The percentage denotes the fraction of occupied voxels within the bounding box. As can be seen, the higher the resolution, the better the approximation of the original shape but the lower the fraction of occupied voxels. For instance, for the image on the right, only 2.41% of the 128 x 128 x 128 voxels are occupied by the shape meaning that 97.59% are empty! A high resolution voxel representation is therefore very inefficient as the memory is mostly occupied by empty voxels. Image taken from [2]
In addition to these data representations, there exist implicit data representations of 3D shapes. One of them is called the signed distance function.
Signed distance functions : a signed distance function F, takes as an input a 3D point P=(x,y,z) and outputs the distance between P to the closest point on the 3D surface. The function F(x,y,z) is zero on the surface, negative inside the surface and positive outside of the surface. Therefore the function F encodes the position of the surface in the 3D space. Note that signed distance functions can be transformed into a mesh representation with the marching cube algorithm.
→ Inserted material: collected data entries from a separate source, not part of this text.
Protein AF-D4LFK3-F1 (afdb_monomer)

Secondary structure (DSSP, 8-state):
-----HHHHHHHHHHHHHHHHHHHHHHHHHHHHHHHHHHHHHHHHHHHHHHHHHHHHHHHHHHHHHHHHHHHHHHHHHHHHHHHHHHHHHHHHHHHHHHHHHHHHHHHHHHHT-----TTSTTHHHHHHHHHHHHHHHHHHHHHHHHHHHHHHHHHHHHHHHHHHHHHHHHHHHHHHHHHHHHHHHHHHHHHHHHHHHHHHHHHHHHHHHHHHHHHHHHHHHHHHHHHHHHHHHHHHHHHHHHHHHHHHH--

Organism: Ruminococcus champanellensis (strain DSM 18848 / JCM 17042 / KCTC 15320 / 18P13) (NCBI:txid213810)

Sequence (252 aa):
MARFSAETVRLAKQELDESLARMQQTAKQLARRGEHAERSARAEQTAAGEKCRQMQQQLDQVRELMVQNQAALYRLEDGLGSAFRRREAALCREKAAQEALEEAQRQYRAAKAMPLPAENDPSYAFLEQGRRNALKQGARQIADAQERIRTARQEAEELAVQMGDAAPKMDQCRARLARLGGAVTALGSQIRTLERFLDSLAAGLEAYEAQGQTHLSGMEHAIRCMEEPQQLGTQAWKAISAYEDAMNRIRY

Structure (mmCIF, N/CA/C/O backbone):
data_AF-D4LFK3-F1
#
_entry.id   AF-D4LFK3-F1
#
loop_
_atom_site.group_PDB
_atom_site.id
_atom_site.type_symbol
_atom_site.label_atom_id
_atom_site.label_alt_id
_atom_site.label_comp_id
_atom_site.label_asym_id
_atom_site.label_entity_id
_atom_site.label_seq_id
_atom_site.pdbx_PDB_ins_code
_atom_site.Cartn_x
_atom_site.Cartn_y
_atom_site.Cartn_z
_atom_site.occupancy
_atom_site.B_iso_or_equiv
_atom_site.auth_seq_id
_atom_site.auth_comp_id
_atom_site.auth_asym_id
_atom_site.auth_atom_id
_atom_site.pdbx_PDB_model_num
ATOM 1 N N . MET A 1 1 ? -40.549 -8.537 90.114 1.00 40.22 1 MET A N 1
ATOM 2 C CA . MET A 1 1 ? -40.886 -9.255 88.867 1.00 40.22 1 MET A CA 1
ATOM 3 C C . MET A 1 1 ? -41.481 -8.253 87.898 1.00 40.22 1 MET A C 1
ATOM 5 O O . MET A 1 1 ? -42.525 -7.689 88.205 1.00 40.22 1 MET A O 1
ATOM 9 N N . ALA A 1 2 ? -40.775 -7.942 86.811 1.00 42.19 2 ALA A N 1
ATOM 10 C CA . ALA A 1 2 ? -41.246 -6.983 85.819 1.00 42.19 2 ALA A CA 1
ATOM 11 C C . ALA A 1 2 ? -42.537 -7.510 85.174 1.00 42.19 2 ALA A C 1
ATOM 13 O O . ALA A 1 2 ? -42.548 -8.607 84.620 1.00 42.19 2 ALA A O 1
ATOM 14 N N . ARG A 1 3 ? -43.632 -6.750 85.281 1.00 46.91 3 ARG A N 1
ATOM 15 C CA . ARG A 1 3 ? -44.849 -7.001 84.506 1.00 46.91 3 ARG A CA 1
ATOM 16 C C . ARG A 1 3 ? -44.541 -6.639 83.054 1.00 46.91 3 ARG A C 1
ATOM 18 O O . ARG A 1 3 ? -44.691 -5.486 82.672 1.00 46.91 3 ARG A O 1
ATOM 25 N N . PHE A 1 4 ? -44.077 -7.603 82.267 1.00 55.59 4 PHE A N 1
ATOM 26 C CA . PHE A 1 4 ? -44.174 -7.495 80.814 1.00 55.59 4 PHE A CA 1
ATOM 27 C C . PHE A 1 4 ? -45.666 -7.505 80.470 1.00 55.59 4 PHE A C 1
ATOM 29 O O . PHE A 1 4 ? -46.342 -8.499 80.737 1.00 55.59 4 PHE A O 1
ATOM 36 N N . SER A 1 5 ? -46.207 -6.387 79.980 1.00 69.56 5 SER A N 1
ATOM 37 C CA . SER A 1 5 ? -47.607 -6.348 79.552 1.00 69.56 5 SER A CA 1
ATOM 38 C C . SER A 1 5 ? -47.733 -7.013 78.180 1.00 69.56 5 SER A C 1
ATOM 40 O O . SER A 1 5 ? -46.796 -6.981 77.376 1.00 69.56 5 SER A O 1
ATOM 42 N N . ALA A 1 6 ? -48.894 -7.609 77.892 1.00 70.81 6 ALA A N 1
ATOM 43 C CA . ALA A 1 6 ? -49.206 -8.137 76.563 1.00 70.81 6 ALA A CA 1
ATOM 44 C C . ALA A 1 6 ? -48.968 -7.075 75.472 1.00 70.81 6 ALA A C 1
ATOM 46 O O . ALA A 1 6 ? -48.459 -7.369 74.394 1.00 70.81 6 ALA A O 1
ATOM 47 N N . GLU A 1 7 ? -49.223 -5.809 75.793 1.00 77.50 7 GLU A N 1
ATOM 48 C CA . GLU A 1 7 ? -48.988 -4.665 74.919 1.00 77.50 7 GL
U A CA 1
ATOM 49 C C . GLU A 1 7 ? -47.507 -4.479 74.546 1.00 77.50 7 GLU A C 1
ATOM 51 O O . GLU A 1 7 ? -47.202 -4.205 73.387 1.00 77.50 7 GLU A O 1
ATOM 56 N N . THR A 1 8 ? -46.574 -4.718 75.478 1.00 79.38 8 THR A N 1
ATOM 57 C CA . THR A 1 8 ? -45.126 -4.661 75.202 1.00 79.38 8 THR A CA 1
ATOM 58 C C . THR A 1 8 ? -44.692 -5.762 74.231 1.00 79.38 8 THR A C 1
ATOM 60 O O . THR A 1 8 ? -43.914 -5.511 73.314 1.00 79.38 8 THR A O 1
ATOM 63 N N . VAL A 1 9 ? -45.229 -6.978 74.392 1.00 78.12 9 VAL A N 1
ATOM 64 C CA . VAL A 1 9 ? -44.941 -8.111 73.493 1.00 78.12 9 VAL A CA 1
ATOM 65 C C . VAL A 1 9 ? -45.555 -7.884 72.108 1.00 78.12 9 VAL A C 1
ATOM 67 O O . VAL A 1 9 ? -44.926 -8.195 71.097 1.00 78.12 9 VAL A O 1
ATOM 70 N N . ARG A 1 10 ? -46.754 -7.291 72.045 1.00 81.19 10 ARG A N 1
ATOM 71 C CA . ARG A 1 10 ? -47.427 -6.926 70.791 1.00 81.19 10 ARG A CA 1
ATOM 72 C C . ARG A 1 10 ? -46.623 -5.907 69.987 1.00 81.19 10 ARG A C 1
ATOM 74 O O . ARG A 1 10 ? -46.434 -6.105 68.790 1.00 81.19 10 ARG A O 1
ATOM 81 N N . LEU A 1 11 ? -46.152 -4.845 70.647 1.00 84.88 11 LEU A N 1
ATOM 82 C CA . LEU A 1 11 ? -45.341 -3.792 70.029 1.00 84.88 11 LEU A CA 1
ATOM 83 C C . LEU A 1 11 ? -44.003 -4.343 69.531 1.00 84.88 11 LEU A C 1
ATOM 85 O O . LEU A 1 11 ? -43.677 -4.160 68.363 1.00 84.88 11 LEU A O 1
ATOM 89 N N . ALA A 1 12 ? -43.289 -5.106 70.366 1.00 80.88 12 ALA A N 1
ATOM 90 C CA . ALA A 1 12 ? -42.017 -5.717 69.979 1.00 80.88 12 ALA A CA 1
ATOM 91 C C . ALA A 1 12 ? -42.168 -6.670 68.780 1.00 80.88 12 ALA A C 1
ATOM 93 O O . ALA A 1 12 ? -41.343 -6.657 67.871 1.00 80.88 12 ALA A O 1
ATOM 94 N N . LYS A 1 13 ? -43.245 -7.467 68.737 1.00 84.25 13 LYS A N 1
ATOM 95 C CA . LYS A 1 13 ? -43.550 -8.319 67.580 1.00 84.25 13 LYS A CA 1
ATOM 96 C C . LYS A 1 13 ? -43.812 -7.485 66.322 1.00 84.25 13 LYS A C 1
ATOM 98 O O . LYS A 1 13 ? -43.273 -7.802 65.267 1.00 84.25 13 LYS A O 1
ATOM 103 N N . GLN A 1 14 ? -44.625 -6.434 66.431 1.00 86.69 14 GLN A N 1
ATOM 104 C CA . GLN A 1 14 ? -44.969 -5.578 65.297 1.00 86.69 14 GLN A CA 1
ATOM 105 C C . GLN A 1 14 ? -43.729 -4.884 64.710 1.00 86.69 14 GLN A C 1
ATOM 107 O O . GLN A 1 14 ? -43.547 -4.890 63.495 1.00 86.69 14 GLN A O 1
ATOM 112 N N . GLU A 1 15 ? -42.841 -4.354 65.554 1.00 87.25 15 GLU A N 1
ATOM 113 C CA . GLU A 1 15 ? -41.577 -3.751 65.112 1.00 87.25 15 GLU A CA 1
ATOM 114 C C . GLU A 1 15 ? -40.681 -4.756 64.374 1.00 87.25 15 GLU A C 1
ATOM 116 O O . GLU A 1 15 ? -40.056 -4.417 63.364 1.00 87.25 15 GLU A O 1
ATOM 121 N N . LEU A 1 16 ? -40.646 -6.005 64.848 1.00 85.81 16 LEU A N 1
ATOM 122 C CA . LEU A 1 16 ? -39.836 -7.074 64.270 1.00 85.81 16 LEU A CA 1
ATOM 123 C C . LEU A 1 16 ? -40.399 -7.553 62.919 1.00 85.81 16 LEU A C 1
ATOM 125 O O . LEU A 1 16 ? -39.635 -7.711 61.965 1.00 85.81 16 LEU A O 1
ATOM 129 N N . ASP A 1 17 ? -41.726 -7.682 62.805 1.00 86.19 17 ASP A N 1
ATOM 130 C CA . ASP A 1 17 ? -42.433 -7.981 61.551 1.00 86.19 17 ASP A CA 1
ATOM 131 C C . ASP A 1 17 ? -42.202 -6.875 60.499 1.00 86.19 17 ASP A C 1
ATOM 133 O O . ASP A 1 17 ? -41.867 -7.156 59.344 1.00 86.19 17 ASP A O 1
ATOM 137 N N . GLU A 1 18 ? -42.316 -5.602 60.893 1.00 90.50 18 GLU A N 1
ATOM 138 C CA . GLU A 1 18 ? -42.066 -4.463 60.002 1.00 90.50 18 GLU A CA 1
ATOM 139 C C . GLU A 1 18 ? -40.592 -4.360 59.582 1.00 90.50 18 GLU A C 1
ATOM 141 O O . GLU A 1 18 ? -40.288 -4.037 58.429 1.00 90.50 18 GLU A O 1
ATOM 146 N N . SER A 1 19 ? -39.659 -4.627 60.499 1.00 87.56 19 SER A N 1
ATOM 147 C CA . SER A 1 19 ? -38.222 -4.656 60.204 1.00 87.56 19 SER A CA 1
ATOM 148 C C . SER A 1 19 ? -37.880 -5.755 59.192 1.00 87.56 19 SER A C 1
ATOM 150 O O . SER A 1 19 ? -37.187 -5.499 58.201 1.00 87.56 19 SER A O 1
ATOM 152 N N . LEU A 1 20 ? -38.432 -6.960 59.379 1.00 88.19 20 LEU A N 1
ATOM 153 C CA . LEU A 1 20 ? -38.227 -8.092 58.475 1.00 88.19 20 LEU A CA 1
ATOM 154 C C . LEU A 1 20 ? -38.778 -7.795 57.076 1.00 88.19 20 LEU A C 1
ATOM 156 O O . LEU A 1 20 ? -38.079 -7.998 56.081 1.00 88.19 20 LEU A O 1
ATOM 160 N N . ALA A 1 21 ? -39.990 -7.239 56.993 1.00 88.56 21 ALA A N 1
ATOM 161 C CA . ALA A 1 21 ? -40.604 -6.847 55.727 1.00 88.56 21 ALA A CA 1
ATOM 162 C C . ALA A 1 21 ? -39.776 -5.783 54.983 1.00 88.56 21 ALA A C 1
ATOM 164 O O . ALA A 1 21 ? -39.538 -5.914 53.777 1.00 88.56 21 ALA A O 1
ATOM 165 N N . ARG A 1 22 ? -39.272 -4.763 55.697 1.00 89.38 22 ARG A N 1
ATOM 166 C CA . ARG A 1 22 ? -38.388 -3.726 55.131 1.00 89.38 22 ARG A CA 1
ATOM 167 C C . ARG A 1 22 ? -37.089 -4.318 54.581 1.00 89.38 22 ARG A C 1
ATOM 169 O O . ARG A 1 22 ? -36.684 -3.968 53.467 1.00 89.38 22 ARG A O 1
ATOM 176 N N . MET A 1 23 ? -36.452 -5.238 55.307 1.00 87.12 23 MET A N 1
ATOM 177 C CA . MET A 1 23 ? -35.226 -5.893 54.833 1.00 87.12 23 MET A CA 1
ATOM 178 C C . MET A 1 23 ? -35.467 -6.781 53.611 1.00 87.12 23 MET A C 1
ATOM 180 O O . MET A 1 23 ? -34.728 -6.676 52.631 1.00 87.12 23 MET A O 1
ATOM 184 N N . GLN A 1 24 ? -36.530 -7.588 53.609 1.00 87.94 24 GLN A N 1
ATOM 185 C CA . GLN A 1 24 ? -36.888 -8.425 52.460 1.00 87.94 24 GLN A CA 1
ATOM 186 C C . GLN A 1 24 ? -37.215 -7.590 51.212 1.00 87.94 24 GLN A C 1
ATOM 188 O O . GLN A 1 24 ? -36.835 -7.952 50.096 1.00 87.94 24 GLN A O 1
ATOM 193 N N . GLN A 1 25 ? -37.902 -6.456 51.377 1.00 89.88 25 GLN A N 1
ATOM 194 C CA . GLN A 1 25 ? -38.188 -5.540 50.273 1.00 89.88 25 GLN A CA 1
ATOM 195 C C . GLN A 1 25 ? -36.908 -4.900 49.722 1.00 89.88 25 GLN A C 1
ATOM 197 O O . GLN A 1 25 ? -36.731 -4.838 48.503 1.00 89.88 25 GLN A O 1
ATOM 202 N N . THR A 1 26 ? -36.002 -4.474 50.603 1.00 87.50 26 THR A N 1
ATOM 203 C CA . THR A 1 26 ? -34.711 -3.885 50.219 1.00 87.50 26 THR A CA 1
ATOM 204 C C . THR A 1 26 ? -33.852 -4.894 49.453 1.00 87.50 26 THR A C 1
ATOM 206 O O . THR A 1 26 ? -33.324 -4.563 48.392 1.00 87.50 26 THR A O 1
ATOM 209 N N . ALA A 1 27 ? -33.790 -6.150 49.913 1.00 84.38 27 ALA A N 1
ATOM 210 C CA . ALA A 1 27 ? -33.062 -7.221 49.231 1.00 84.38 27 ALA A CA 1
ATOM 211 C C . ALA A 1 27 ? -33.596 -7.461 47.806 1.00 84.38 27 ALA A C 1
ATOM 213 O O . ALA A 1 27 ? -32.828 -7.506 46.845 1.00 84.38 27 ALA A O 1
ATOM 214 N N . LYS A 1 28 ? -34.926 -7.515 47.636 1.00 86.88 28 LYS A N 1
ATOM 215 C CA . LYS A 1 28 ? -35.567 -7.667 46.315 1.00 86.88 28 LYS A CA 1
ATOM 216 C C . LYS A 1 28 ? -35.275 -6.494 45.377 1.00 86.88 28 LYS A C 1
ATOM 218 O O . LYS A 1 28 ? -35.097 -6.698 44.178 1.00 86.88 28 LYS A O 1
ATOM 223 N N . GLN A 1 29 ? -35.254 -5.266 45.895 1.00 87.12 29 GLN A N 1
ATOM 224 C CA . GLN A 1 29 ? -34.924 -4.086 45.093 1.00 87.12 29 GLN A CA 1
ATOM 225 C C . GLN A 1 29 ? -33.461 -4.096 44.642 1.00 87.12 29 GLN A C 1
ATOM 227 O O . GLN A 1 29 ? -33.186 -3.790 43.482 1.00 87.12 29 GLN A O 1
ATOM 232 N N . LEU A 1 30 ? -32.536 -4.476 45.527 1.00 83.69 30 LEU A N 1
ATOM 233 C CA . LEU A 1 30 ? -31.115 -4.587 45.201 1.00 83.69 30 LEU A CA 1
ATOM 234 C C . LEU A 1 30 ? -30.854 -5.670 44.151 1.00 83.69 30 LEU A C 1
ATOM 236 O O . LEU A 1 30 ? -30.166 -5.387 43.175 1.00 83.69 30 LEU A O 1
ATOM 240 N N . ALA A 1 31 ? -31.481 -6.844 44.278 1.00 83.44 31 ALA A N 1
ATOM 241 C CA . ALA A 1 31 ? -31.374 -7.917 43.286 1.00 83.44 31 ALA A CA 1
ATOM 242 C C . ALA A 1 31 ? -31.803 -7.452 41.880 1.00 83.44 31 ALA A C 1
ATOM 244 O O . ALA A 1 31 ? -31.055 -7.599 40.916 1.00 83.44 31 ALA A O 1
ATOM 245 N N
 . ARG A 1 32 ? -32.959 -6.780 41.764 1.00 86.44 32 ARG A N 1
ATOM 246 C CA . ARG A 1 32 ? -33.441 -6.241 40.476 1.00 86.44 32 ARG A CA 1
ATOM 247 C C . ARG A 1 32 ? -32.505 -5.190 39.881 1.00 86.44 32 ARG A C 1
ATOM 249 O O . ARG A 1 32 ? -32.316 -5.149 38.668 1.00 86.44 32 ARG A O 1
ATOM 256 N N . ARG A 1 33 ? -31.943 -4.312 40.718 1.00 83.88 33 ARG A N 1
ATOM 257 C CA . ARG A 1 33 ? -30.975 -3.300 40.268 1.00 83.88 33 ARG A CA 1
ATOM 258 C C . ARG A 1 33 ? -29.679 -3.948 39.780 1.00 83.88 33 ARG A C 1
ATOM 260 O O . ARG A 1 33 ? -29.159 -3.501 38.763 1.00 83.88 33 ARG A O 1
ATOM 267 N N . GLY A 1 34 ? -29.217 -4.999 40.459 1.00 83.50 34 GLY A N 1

![Figure 4 : Signed distance function. The signed distance function is zero on the surface of the bunny, negative inside (blue region) and positive outside (red region). Image taken from [3]](https://images.squarespace-cdn.com/content/v1/5d7b6b83ace5390eff86b2ae/1615897031107-3EFGNKHFS5UE7RAV7KYP/signed_distance_function.jpg)
Figure 4 : Signed distance function. The signed distance function is zero on the surface of the bunny, negative inside (blue region) and positive outside (red region). Image taken from [3]
There exist many other ways of representing 3D geometry (e.g., hierarchical structure representations [5]) but in this article I have tried to talk about the main representations that someone who is interested in the field of 3D deep learning should know. In the next articles, we will see recent algorithms and machine learning models that are designed to work with such data representations.
Bibliography
[1] - A Deep Learning Method for 3D Object Classification Using the Wave Kernel Signature and A Center Point of the 3D-Triangle Mesh. Long Hoang, Suk-Hwan Lee, Oh-Heum Kwon and Ki-Ryong Kwon. Electronics 2019, 8(10), 1196
[2] - FPNN: Field Probing Neural Networks for 3D Data. Yangyan Li, Sören Pirk, Hao Su, Charles R. Qi, Leonidas J. Guibas. NIPS 2016
[3] - DeepSDF: Learning Continuous Signed Distance Functions for Shape Representation. Jeong Joon Park, Peter Florence, Julian Straub, Richard Newcombe, Steven Lovegrove. CVPR 2019
[4] - A survey on deep learning advances on different 3D data representations. Eman Ahmed, Alexandre Saint, Abd El Rahman Shabayek, Kseniya Cherenkova, Rig Das, Gleb Gusev, Djamila Aouada, and Bjorn Ottersten. arXiv preprint arXiv:1808.01462. 2018 Aug 4.
[5] - StructEdit: Learning structural shape variations. Kaichun Mo, Paul Guerrero, Li Yi, Hao Su, Peter Wonka, Niloy J. Mitra, and Leonidas J. Guibas. CVPR 2020
[6] - 3D Molecular Representations Based on the Wave Transform for Convolutional Neural Networks. Denis Kuzminykh, Daniil Polykovskiy, Artur Kadurin, Alexander Zhebrak, Ivan Baskov, Sergey Nikolenko, Rim Shayakhmetov, and Alex Zhavoronkov. Molecular pharmaceutics 15.10 (2018): 4378-4385.
[7] - The cornucopia of meaningful leads: Applying deep adversarial autoencoders for new molecule development in oncology. Artur Kadurin, Alexander Aliper, Andrey Kazennov, Polina Mamoshina, Quentin Vanhaelen, Kuzma Khrabrov, and Alex Zhavoronkov. Oncotarget 8, no. 7 (2017): 10883.